<<<<

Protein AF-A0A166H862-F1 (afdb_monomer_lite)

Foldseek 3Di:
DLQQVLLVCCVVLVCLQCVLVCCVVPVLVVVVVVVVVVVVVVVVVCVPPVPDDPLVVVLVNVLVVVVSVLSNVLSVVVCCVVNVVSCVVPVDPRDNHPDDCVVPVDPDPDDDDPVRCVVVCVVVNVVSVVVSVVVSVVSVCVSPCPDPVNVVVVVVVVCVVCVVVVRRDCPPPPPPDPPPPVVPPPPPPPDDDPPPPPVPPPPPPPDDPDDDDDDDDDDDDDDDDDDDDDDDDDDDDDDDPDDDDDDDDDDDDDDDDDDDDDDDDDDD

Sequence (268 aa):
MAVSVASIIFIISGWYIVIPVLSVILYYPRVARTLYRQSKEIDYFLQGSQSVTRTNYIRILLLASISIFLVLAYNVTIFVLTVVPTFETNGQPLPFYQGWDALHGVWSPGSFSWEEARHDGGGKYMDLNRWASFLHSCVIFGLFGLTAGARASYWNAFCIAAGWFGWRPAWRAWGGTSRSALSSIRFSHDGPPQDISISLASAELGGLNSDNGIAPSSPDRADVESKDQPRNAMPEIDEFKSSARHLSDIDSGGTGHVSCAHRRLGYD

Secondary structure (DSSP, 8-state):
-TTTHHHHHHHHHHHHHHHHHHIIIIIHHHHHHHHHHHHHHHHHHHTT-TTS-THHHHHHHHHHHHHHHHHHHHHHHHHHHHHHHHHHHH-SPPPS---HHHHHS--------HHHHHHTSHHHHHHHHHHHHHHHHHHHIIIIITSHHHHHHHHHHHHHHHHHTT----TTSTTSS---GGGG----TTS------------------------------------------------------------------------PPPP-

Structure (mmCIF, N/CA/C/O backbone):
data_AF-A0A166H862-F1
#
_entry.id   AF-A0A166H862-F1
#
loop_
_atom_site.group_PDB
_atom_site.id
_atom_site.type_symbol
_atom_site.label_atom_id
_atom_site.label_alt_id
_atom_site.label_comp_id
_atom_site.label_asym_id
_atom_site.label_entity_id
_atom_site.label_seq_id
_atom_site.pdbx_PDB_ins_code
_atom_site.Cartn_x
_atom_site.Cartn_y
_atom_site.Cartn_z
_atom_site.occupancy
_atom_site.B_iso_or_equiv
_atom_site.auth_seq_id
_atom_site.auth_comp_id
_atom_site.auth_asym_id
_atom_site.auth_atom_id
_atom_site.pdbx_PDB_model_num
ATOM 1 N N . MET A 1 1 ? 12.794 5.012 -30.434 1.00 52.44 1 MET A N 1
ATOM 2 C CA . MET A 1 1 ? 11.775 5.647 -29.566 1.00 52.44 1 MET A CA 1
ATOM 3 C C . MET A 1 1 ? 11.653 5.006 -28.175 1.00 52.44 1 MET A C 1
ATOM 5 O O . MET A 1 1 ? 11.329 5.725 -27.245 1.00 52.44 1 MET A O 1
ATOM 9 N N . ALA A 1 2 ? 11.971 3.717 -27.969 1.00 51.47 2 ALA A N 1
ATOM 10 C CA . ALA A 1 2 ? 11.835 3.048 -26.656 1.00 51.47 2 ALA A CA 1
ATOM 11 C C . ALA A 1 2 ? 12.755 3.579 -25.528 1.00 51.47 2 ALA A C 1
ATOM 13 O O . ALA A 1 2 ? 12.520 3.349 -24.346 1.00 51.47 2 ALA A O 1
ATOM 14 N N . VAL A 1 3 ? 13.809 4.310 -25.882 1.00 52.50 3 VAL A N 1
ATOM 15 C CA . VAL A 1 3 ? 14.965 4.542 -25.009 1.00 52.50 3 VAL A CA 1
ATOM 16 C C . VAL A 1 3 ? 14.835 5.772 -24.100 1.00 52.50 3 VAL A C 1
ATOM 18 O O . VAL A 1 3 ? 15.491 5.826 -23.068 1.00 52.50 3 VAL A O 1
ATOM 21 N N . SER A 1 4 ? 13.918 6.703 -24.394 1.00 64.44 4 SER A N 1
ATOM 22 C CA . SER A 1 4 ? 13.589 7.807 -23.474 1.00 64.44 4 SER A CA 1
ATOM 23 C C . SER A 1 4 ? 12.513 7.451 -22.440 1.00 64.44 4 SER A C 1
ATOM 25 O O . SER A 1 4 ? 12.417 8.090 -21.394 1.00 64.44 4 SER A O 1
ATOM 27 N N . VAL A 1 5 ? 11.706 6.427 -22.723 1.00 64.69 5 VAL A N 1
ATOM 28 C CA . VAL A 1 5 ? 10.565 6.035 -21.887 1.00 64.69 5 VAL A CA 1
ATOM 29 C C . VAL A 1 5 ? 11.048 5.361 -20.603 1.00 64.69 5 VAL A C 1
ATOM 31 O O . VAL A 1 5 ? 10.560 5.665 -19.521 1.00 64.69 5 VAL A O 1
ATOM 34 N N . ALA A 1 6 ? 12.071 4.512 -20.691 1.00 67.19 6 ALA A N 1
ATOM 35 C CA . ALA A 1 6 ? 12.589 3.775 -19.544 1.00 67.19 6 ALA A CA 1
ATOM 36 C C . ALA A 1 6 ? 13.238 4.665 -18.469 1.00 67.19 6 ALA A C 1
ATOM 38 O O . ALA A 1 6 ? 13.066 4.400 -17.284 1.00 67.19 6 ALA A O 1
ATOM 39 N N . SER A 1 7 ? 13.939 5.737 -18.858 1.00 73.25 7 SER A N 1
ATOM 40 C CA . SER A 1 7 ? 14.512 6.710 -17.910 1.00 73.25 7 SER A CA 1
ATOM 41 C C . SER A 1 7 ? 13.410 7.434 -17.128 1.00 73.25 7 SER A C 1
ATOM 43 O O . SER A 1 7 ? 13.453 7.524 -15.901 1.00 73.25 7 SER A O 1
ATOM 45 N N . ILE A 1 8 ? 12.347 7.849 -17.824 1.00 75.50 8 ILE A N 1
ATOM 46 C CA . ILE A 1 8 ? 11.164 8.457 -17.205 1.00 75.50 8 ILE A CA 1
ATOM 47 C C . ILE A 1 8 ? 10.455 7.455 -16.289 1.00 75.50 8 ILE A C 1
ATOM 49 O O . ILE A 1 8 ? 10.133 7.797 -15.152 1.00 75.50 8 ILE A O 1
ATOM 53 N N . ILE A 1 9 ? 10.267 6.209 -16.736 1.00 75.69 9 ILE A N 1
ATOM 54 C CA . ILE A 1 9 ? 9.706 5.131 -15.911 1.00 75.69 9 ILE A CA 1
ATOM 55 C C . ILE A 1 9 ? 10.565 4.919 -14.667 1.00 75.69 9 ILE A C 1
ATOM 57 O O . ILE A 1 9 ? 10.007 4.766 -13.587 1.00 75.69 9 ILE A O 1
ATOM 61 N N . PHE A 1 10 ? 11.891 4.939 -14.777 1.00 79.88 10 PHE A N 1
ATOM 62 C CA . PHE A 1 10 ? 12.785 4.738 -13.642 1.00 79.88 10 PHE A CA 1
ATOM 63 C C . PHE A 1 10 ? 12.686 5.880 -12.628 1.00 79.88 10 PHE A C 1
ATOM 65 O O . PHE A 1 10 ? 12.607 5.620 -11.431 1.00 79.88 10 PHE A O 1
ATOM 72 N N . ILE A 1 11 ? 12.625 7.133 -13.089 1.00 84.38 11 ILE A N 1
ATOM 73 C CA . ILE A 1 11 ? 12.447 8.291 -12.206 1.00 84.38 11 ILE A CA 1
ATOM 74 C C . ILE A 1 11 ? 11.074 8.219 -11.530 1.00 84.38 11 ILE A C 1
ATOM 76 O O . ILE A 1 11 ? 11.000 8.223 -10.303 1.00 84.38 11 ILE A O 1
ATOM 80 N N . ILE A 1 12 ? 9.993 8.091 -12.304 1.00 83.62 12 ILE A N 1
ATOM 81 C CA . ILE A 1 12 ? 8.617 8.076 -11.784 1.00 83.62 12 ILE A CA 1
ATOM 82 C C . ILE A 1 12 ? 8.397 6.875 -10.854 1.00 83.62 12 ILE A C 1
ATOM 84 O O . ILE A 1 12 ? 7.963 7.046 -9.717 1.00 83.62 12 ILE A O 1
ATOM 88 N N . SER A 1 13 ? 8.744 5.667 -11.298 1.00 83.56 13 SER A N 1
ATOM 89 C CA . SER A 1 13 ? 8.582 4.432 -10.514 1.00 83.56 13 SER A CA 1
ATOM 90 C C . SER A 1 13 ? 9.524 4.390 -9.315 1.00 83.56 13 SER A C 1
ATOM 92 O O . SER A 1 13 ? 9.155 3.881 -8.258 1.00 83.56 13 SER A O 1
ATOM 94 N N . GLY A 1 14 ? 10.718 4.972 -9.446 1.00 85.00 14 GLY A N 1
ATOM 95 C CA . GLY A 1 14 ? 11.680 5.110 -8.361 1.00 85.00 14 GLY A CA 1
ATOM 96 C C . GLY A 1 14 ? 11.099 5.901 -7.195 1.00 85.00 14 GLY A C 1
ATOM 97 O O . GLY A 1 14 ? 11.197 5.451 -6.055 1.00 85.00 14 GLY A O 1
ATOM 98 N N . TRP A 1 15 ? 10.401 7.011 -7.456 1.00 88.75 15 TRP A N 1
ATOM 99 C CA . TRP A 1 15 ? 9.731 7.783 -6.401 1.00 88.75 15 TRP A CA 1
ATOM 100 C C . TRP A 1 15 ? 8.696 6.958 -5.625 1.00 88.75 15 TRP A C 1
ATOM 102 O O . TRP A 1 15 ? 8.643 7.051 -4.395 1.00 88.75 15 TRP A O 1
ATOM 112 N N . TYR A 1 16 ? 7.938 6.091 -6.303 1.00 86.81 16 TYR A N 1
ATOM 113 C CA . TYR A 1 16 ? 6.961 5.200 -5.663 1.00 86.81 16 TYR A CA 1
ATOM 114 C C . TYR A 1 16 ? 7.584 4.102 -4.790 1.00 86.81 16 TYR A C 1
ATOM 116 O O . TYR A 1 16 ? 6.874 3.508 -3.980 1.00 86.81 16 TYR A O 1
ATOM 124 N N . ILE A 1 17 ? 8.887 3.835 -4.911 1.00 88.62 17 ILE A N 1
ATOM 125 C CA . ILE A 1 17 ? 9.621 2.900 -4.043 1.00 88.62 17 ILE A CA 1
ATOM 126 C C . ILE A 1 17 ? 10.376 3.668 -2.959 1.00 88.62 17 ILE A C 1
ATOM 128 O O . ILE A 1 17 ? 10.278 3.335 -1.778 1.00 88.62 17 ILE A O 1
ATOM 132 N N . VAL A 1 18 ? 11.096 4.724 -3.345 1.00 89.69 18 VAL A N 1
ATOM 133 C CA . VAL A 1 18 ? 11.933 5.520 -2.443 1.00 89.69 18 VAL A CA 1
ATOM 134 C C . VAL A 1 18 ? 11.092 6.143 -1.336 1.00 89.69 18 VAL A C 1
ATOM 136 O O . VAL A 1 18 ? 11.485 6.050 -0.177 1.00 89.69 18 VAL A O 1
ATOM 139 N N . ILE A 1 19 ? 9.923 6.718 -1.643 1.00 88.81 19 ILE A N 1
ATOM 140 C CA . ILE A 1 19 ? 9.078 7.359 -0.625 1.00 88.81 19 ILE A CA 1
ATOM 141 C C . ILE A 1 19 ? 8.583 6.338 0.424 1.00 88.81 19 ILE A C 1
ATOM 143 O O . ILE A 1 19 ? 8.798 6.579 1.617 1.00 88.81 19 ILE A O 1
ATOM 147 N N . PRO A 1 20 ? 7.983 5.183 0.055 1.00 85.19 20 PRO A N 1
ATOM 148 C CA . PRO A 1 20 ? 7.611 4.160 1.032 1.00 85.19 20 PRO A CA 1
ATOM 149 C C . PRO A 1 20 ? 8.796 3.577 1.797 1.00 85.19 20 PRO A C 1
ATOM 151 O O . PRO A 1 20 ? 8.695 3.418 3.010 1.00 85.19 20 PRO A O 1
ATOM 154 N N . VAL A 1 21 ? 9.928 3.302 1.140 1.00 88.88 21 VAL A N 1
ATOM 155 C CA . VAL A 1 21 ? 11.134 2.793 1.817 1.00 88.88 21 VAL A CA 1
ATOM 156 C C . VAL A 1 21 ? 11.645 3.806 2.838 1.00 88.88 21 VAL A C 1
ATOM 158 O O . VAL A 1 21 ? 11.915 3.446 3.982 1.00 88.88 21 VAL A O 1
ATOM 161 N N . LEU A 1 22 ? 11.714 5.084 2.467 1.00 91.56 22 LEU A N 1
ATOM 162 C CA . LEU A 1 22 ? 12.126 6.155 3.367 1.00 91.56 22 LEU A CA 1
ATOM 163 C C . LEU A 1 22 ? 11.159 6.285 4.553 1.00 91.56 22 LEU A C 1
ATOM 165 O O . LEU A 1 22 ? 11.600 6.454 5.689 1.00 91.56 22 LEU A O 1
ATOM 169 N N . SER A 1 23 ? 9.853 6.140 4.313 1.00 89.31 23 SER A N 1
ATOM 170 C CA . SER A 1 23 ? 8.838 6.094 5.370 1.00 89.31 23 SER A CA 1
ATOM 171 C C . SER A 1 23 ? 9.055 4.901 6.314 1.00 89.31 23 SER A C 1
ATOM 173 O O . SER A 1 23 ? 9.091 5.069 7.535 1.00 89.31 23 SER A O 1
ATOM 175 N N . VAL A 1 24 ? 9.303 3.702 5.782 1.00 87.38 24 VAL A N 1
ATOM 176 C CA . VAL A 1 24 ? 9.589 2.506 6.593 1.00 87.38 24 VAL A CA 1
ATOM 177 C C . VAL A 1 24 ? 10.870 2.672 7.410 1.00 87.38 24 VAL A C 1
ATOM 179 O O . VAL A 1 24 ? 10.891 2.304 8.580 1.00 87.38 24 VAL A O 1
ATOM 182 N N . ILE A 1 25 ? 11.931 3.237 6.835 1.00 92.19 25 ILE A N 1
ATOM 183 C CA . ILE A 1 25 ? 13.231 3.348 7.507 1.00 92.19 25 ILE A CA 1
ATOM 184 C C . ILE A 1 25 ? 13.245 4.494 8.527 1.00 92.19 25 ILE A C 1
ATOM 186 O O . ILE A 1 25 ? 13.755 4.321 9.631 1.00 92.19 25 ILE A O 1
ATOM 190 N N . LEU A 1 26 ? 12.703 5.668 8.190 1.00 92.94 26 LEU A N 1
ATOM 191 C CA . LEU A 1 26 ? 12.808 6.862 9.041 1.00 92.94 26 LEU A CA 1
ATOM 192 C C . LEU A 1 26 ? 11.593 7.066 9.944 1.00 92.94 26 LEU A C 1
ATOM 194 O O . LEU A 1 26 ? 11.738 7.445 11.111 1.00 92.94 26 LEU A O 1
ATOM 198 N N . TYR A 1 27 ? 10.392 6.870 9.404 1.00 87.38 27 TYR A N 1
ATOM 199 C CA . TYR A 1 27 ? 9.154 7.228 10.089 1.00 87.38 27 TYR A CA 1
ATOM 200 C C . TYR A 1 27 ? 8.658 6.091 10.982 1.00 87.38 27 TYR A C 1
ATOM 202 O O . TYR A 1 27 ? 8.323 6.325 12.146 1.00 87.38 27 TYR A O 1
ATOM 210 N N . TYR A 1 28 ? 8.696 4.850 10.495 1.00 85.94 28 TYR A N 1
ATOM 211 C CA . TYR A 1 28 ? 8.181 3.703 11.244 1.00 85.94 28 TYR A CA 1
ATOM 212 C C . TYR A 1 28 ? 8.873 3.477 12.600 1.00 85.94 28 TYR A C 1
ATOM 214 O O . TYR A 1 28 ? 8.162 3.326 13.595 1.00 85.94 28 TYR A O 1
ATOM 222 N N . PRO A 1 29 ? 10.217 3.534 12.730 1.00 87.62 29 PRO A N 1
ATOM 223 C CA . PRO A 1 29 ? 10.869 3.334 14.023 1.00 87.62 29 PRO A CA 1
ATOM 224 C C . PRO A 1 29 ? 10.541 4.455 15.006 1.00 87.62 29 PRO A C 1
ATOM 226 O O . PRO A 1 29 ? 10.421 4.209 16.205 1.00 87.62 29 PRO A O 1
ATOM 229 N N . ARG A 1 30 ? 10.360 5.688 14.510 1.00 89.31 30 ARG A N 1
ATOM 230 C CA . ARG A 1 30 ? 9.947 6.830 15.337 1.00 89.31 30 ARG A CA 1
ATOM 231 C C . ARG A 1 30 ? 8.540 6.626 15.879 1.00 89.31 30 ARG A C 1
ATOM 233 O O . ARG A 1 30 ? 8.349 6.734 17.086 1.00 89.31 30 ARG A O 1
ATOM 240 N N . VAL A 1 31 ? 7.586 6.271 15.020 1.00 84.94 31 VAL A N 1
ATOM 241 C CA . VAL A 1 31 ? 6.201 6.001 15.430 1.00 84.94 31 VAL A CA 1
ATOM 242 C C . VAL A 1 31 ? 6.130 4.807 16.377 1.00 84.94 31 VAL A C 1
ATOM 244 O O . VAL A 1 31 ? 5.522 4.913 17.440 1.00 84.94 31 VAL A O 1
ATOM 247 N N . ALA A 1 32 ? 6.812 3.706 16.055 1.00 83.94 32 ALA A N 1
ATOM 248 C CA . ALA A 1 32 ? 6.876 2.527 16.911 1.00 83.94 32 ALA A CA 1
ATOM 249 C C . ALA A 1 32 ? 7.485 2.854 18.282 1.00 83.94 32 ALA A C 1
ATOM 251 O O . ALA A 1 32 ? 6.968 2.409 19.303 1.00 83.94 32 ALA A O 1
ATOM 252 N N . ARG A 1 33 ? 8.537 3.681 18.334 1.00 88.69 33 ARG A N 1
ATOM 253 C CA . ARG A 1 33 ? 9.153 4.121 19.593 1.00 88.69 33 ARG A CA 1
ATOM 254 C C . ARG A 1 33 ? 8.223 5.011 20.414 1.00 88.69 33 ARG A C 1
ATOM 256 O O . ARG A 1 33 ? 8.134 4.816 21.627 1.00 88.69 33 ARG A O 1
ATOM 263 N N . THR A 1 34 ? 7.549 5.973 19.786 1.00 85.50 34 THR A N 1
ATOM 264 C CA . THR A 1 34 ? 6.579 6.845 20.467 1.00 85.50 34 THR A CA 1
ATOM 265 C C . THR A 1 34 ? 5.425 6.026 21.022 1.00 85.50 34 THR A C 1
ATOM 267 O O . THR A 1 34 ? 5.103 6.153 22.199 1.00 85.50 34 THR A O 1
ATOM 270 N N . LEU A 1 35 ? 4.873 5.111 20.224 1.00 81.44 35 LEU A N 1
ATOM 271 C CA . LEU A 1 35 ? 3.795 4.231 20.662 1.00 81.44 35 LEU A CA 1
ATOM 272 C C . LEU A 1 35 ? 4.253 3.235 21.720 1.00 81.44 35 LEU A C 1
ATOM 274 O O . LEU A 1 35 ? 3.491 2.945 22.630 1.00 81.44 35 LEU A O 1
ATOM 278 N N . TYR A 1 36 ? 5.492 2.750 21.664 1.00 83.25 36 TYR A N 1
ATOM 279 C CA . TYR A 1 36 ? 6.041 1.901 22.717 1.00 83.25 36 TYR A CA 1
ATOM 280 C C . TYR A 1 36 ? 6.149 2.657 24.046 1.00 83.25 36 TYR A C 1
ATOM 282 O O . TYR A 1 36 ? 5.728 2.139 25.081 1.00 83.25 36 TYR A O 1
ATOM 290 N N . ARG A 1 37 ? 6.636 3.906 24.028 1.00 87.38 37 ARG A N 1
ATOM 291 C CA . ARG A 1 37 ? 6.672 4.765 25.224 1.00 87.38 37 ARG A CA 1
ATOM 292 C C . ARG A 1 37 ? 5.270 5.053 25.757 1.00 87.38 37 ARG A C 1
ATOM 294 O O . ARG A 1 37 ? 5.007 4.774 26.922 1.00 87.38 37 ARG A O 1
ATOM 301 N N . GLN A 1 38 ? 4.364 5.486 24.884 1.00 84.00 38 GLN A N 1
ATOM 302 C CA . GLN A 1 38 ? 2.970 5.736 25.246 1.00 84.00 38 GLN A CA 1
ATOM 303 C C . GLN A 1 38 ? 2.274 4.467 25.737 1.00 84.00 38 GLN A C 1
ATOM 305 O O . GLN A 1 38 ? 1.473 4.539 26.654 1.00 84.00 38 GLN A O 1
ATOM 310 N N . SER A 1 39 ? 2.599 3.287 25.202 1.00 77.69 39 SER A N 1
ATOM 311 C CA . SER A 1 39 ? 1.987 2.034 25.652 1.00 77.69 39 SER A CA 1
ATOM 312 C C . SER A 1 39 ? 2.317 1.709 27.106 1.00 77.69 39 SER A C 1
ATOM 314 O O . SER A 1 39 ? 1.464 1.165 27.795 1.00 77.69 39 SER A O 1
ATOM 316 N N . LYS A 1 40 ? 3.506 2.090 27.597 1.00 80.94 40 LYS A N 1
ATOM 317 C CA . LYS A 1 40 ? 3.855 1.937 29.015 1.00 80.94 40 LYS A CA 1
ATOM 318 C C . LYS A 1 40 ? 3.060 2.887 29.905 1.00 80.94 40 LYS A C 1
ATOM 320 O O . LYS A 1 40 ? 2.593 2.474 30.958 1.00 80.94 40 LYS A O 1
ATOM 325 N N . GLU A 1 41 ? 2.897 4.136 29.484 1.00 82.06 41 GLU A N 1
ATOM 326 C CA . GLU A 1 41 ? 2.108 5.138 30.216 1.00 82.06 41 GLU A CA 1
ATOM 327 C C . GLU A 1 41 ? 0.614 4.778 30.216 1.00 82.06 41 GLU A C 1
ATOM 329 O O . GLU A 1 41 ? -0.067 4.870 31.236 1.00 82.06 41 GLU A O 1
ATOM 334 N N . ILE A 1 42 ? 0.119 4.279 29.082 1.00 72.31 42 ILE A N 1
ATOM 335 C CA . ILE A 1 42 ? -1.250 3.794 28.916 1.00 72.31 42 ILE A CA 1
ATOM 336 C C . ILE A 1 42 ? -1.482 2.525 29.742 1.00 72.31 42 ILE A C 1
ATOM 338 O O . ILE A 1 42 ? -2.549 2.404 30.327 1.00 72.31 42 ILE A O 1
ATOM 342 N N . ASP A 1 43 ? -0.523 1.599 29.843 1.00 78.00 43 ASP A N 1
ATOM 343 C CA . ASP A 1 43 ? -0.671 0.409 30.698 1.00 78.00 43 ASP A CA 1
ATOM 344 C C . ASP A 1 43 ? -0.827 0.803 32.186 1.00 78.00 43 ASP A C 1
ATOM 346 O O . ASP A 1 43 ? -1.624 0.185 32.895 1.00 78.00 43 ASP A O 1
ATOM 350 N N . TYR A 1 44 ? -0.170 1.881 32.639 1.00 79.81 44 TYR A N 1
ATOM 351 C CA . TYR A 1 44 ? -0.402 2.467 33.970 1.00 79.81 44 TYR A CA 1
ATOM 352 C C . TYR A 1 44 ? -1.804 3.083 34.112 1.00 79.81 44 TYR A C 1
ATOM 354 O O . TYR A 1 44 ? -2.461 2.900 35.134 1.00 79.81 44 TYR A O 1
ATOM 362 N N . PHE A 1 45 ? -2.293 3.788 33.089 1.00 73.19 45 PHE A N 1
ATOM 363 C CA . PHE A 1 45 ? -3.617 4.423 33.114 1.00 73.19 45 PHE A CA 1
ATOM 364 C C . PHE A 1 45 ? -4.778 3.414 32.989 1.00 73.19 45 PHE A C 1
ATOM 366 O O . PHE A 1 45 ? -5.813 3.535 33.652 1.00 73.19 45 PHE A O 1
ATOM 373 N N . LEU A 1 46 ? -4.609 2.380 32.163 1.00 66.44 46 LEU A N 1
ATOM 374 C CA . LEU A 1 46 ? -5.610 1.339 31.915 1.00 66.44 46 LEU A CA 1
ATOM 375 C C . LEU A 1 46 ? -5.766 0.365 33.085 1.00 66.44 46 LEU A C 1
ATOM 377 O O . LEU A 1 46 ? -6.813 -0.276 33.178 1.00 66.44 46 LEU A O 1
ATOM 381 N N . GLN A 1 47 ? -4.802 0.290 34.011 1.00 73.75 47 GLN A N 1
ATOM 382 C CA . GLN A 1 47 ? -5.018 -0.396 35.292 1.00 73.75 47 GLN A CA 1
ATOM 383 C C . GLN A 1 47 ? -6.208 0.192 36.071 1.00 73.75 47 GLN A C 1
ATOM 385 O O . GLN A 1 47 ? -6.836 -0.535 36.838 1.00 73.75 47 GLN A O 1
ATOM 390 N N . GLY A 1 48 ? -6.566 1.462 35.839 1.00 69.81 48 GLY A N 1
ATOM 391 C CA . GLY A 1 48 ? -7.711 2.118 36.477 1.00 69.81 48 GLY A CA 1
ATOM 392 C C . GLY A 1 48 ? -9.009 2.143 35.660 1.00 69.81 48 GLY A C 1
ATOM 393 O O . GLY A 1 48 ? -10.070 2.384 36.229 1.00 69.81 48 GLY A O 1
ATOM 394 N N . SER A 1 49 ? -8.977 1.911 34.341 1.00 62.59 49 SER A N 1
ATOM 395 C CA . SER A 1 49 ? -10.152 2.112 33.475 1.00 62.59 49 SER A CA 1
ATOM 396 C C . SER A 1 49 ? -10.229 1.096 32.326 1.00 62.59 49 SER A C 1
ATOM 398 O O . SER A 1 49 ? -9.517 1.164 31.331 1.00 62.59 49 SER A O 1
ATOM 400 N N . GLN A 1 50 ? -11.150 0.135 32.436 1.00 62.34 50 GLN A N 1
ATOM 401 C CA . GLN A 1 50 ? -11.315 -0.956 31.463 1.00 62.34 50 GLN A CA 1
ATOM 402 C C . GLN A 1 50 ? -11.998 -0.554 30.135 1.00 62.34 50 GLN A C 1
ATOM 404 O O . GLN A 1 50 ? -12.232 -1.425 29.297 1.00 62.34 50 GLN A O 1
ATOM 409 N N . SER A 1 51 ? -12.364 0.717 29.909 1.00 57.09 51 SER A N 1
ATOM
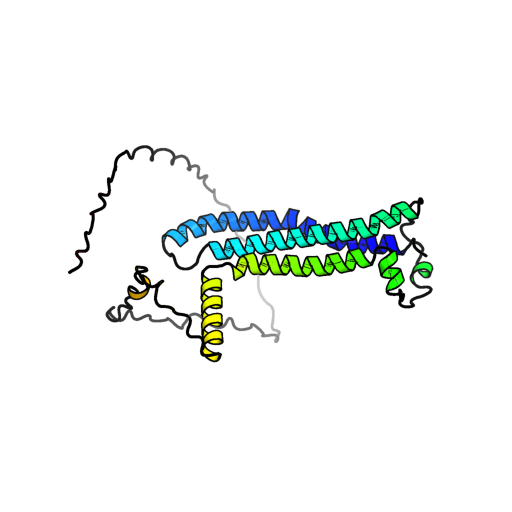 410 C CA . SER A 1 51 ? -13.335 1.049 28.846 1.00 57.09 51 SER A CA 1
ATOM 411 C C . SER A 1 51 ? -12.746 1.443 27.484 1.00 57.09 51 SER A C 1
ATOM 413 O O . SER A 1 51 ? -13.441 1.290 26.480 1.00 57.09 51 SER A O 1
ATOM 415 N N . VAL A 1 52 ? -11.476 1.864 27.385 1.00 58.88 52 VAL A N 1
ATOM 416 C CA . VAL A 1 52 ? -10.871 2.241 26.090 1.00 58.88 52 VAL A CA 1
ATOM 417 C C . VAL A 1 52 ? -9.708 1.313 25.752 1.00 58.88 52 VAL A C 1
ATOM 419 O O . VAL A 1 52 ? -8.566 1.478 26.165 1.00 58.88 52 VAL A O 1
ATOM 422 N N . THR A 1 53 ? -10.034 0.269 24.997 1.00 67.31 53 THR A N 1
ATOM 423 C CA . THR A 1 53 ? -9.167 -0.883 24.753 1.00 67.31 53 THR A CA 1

>>>>

Exercise goal
Please reproduce, exactly as they appear above, the lines from the line containing "ATOM 35 C CA" up to and including the line containing "ATOM 92 O O".

Answer section
ATOM 35 C CA . ALA A 1 6 ? 12.589 3.775 -19.544 1.00 67.19 6 ALA A CA 1
ATOM 36 C C . ALA A 1 6 ? 13.238 4.665 -18.469 1.00 67.19 6 ALA A C 1
ATOM 38 O O . ALA A 1 6 ? 13.066 4.400 -17.284 1.00 67.19 6 ALA A O 1
ATOM 39 N N . SER A 1 7 ? 13.939 5.737 -18.858 1.00 73.25 7 SER A N 1
ATOM 40 C CA . SER A 1 7 ? 14.512 6.710 -17.910 1.00 73.25 7 SER A CA 1
ATOM 41 C C . SER A 1 7 ? 13.410 7.434 -17.128 1.00 73.25 7 SER A C 1
ATOM 43 O O . SER A 1 7 ? 13.453 7.524 -15.901 1.00 73.25 7 SER A O 1
ATOM 45 N N . ILE A 1 8 ? 12.347 7.849 -17.824 1.00 75.50 8 ILE A N 1
ATOM 46 C CA . ILE A 1 8 ? 11.164 8.457 -17.205 1.00 75.50 8 ILE A CA 1
ATOM 47 C C . ILE A 1 8 ? 10.455 7.455 -16.289 1.00 75.50 8 ILE A C 1
ATOM 49 O O . ILE A 1 8 ? 10.133 7.797 -15.152 1.00 75.50 8 ILE A O 1
ATOM 53 N N . ILE A 1 9 ? 10.267 6.209 -16.736 1.00 75.69 9 ILE A N 1
ATOM 54 C CA . ILE A 1 9 ? 9.706 5.131 -15.911 1.00 75.69 9 ILE A CA 1
ATOM 55 C C . ILE A 1 9 ? 10.565 4.919 -14.667 1.00 75.69 9 ILE A C 1
ATOM 57 O O . ILE A 1 9 ? 10.007 4.766 -13.587 1.00 75.69 9 ILE A O 1
ATOM 61 N N . PHE A 1 10 ? 11.891 4.939 -14.777 1.00 79.88 10 PHE A N 1
ATOM 62 C CA . PHE A 1 10 ? 12.785 4.738 -13.642 1.00 79.88 10 PHE A CA 1
ATOM 63 C C . PHE A 1 10 ? 12.686 5.880 -12.628 1.00 79.88 10 PHE A C 1
ATOM 65 O O . PHE A 1 10 ? 12.607 5.620 -11.431 1.00 79.88 10 PHE A O 1
ATOM 72 N N . ILE A 1 11 ? 12.625 7.133 -13.089 1.00 84.38 11 ILE A N 1
ATOM 73 C CA . ILE A 1 11 ? 12.447 8.291 -12.206 1.00 84.38 11 ILE A CA 1
ATOM 74 C C . ILE A 1 11 ? 11.074 8.219 -11.530 1.00 84.38 11 ILE A C 1
ATOM 76 O O . ILE A 1 11 ? 11.000 8.223 -10.303 1.00 84.38 11 ILE A O 1
ATOM 80 N N . ILE A 1 12 ? 9.993 8.091 -12.304 1.00 83.62 12 ILE A N 1
ATOM 81 C CA . ILE A 1 12 ? 8.617 8.076 -11.784 1.00 83.62 12 ILE A CA 1
ATOM 82 C C . ILE A 1 12 ? 8.397 6.875 -10.854 1.00 83.62 12 ILE A C 1
ATOM 84 O O . ILE A 1 12 ? 7.963 7.046 -9.717 1.00 83.62 12 ILE A O 1
ATOM 88 N N . SER A 1 13 ? 8.744 5.667 -11.298 1.00 83.56 13 SER A N 1
ATOM 89 C CA . SER A 1 13 ? 8.582 4.432 -10.514 1.00 83.56 13 SER A CA 1
ATOM 90 C C . SER A 1 13 ? 9.524 4.390 -9.315 1.00 83.56 13 SER A C 1
ATOM 92 O O . SER A 1 13 ? 9.155 3.881 -8.258 1.00 83.56 13 SER A O 1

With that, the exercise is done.